▸ WHAT IS BEING ASKED
The stretch wanted below opens at the line containing "ATOM 151 N N" and closes at the line containing "ATOM 157 N N". Please return it exactly, with no other lines.

:: THE DATA

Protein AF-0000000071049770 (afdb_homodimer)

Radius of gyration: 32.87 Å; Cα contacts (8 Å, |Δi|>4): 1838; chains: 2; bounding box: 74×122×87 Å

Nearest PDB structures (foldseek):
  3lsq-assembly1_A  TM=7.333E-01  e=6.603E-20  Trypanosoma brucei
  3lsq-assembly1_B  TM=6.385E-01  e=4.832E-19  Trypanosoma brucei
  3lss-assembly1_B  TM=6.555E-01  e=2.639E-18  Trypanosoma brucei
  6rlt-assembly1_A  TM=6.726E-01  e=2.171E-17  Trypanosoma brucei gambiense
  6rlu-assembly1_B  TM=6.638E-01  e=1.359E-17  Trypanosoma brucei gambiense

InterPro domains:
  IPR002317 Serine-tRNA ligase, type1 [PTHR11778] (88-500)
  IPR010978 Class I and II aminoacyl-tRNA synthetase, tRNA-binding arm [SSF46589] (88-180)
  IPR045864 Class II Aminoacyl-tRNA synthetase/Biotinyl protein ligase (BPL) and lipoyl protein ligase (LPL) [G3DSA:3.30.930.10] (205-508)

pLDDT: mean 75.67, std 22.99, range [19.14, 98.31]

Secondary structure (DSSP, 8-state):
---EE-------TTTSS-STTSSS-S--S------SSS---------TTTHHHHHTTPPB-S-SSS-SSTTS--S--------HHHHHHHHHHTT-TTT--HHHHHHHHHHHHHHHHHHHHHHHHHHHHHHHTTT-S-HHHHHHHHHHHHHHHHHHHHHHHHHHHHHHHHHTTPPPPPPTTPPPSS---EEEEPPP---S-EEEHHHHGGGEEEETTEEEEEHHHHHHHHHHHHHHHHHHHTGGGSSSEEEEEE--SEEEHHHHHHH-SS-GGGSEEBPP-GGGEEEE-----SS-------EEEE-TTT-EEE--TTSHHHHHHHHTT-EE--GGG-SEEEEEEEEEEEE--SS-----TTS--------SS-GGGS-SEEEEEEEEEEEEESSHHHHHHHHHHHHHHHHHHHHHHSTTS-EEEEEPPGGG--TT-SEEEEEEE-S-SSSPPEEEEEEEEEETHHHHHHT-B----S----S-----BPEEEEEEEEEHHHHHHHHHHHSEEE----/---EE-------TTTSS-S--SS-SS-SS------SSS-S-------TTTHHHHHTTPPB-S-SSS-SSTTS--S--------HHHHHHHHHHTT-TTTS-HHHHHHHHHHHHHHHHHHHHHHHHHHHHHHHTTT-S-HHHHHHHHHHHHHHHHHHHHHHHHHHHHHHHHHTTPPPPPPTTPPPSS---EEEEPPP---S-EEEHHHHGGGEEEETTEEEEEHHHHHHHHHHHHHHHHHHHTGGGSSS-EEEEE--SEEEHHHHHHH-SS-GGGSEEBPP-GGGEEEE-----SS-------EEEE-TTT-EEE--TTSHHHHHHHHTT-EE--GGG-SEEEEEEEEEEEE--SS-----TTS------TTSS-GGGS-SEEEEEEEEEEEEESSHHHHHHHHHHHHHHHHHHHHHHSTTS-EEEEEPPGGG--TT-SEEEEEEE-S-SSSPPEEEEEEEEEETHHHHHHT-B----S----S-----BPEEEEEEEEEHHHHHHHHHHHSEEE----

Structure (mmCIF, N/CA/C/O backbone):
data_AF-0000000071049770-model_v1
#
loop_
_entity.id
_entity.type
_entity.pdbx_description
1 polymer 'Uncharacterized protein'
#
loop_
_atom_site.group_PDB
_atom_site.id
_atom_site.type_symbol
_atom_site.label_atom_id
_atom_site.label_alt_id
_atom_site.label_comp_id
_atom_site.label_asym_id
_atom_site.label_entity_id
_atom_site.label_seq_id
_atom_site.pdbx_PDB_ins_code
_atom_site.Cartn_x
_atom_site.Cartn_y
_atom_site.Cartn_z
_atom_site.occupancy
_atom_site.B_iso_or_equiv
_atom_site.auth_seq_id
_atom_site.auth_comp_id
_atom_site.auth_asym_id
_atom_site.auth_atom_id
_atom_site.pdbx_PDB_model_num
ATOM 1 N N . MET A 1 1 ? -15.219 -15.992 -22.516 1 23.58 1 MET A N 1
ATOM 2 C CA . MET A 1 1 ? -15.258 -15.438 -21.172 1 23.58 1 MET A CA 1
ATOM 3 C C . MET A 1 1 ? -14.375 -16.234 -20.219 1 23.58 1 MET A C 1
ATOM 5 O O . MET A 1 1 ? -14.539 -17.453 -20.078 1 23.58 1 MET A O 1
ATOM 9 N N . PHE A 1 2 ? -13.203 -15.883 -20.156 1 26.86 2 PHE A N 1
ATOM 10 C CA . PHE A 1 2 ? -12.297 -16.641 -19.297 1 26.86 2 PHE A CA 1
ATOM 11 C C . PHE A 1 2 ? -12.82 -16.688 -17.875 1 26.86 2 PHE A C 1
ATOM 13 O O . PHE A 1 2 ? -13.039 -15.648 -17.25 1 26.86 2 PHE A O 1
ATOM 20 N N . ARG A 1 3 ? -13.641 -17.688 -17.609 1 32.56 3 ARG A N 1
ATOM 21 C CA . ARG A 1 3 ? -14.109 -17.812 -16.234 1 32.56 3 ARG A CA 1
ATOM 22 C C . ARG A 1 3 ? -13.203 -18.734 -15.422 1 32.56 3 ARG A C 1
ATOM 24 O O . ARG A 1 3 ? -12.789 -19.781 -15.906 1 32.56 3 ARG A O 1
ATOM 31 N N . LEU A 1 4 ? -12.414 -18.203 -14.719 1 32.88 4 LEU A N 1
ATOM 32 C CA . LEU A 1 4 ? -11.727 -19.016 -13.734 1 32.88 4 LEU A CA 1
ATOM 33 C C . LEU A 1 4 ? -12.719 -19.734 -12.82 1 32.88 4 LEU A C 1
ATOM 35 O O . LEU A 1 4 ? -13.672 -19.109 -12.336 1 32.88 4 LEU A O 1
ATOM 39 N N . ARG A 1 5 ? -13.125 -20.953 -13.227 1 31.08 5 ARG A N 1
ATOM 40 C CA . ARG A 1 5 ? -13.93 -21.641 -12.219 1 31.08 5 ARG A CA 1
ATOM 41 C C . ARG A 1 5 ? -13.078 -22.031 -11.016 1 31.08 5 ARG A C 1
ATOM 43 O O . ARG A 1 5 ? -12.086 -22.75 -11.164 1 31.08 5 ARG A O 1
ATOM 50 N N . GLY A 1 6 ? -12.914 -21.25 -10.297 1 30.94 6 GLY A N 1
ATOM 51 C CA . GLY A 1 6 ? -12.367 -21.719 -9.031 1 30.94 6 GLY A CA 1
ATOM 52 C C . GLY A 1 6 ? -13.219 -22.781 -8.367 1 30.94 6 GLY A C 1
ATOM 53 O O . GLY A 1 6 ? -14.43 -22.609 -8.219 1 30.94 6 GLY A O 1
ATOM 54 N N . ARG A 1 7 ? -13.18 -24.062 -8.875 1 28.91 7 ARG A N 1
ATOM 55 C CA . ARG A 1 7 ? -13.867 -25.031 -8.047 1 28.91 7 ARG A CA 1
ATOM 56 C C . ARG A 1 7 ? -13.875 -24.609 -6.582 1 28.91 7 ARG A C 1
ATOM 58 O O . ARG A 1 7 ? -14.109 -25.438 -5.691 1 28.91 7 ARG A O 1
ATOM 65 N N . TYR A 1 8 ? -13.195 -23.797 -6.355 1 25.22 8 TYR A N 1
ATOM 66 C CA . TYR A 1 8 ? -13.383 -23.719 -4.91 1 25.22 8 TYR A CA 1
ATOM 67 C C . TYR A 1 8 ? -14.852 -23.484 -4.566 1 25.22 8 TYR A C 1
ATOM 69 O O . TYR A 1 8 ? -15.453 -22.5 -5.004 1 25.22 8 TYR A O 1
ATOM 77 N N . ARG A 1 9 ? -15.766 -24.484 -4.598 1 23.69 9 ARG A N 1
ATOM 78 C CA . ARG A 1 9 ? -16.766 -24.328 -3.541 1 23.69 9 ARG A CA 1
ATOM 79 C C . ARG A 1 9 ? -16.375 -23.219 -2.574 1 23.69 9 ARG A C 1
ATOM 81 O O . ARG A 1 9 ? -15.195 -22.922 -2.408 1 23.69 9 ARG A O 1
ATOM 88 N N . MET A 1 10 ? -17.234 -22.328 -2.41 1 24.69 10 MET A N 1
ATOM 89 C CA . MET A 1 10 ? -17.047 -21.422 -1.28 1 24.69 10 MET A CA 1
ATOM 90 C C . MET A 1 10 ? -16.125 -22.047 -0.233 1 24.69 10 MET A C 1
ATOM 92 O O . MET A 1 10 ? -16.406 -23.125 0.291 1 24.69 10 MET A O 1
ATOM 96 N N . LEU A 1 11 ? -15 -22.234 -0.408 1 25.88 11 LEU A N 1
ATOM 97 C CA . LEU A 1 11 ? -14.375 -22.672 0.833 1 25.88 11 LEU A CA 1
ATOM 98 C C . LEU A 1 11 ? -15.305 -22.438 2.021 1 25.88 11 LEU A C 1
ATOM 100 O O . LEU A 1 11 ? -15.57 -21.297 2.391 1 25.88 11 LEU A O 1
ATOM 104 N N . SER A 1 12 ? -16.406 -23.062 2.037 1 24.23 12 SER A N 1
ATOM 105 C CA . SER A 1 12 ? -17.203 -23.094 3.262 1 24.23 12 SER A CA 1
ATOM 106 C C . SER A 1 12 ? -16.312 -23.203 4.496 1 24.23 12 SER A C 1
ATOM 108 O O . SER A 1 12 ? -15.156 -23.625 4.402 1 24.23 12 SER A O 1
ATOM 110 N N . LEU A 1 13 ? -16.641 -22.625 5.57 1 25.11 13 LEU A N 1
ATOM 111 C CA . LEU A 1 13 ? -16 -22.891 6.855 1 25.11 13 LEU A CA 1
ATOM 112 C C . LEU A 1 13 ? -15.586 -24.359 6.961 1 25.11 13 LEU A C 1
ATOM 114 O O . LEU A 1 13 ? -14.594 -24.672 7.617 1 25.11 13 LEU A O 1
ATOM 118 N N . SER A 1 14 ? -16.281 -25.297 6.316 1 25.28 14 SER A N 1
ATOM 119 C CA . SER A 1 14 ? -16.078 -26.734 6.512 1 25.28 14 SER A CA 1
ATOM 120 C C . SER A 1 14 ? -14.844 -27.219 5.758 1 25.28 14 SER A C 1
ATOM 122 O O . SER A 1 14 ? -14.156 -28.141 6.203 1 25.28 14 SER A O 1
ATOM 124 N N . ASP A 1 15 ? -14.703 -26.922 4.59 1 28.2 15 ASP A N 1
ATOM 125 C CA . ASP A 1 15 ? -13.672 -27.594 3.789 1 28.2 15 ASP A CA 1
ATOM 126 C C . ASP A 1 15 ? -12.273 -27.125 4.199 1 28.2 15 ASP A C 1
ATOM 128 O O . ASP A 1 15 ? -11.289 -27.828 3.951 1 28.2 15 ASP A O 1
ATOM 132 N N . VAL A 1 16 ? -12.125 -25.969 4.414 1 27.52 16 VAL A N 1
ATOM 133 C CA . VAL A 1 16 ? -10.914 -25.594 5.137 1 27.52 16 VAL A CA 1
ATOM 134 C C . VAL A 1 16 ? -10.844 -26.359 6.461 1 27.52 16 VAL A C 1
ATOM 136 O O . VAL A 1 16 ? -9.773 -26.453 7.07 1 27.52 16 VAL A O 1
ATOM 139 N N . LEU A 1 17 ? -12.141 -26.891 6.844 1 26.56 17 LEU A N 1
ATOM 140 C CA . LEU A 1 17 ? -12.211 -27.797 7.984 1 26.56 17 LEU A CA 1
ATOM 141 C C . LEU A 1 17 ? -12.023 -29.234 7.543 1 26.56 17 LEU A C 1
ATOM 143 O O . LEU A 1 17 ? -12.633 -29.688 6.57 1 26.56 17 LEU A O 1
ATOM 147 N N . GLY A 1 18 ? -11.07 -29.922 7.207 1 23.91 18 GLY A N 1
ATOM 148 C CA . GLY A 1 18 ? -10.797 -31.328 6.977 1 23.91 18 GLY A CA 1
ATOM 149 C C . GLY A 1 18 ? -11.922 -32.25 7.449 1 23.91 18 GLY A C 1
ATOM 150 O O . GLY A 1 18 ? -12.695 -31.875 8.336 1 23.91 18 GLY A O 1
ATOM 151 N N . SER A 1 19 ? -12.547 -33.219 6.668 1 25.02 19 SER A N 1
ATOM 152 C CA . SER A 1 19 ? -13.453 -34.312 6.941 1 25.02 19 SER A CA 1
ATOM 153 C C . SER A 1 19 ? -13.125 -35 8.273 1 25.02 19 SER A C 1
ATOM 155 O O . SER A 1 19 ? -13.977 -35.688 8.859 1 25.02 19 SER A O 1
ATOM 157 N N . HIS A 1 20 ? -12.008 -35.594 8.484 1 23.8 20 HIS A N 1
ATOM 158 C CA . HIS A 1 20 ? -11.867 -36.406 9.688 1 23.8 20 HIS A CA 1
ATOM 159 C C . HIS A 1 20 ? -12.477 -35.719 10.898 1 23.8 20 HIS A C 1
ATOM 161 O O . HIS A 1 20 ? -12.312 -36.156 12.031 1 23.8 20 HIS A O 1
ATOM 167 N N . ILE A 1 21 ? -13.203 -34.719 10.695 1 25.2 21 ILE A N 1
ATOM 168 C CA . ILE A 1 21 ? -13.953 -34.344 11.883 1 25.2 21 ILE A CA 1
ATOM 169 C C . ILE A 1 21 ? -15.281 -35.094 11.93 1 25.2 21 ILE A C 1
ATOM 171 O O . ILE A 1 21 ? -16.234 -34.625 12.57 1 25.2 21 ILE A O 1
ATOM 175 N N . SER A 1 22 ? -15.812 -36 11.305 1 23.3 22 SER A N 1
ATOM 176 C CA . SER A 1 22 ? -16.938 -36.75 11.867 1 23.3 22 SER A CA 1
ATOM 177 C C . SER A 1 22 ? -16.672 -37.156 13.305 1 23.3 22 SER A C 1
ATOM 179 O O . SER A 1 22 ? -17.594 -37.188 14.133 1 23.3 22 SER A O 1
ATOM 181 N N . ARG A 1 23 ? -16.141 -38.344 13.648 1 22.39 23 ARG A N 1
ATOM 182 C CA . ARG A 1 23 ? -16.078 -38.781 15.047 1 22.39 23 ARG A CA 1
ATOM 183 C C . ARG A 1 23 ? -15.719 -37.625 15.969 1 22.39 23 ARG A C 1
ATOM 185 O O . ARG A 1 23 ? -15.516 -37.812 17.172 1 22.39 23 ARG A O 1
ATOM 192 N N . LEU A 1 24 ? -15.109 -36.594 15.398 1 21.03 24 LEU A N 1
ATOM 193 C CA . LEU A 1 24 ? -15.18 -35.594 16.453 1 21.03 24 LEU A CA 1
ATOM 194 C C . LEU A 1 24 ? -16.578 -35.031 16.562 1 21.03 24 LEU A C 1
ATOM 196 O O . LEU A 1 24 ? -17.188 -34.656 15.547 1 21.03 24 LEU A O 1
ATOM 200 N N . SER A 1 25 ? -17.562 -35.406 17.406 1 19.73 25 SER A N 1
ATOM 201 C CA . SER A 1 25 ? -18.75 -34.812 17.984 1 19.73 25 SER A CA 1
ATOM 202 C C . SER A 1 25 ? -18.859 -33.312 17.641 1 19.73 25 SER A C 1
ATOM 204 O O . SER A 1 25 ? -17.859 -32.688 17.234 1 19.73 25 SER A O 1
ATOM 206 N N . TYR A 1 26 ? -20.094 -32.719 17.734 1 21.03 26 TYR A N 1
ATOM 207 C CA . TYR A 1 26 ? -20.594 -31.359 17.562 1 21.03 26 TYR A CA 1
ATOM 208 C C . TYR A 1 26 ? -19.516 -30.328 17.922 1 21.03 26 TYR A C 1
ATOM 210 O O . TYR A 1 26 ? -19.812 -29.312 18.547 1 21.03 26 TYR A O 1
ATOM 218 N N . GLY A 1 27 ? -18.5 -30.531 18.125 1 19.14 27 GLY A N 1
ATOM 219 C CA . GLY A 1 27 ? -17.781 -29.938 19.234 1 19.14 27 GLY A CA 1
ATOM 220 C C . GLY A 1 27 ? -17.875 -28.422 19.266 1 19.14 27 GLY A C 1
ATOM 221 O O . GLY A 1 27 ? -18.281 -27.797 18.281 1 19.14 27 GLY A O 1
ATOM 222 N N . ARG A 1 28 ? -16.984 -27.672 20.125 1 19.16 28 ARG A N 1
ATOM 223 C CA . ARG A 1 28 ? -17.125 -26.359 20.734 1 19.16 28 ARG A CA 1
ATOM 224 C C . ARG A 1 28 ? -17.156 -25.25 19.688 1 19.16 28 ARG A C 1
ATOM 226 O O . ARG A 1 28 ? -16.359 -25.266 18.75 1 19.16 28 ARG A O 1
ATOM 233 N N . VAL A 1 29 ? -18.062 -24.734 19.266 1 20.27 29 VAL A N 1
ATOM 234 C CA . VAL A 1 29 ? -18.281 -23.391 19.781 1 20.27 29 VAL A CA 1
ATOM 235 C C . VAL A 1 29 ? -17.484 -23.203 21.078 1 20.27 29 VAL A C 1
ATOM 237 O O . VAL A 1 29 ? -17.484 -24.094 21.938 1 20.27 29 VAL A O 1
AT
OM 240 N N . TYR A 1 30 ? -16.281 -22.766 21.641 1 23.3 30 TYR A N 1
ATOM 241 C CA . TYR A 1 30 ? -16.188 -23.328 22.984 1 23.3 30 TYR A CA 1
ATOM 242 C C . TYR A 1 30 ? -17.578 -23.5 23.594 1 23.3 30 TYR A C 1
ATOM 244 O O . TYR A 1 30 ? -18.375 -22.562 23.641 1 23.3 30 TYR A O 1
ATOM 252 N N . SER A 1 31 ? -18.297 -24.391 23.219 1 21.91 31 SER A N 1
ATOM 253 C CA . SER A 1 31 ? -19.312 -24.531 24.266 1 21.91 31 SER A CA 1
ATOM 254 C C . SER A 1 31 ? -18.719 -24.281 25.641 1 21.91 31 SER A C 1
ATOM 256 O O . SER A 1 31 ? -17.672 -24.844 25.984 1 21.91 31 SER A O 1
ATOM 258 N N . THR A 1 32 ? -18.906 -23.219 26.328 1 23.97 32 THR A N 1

::::

▸ REPLY
ATOM 151 N N . SER A 1 19 ? -12.547 -33.219 6.668 1 25.02 19 SER A N 1
ATOM 152 C CA . SER A 1 19 ? -13.453 -34.312 6.941 1 25.02 19 SER A CA 1
ATOM 153 C C . SER A 1 19 ? -13.125 -35 8.273 1 25.02 19 SER A C 1
ATOM 155 O O . SER A 1 19 ? -13.977 -35.688 8.859 1 25.02 19 SER A O 1
ATOM 157 N N . HIS A 1 20 ? -12.008 -35.594 8.484 1 23.8 20 HIS A N 1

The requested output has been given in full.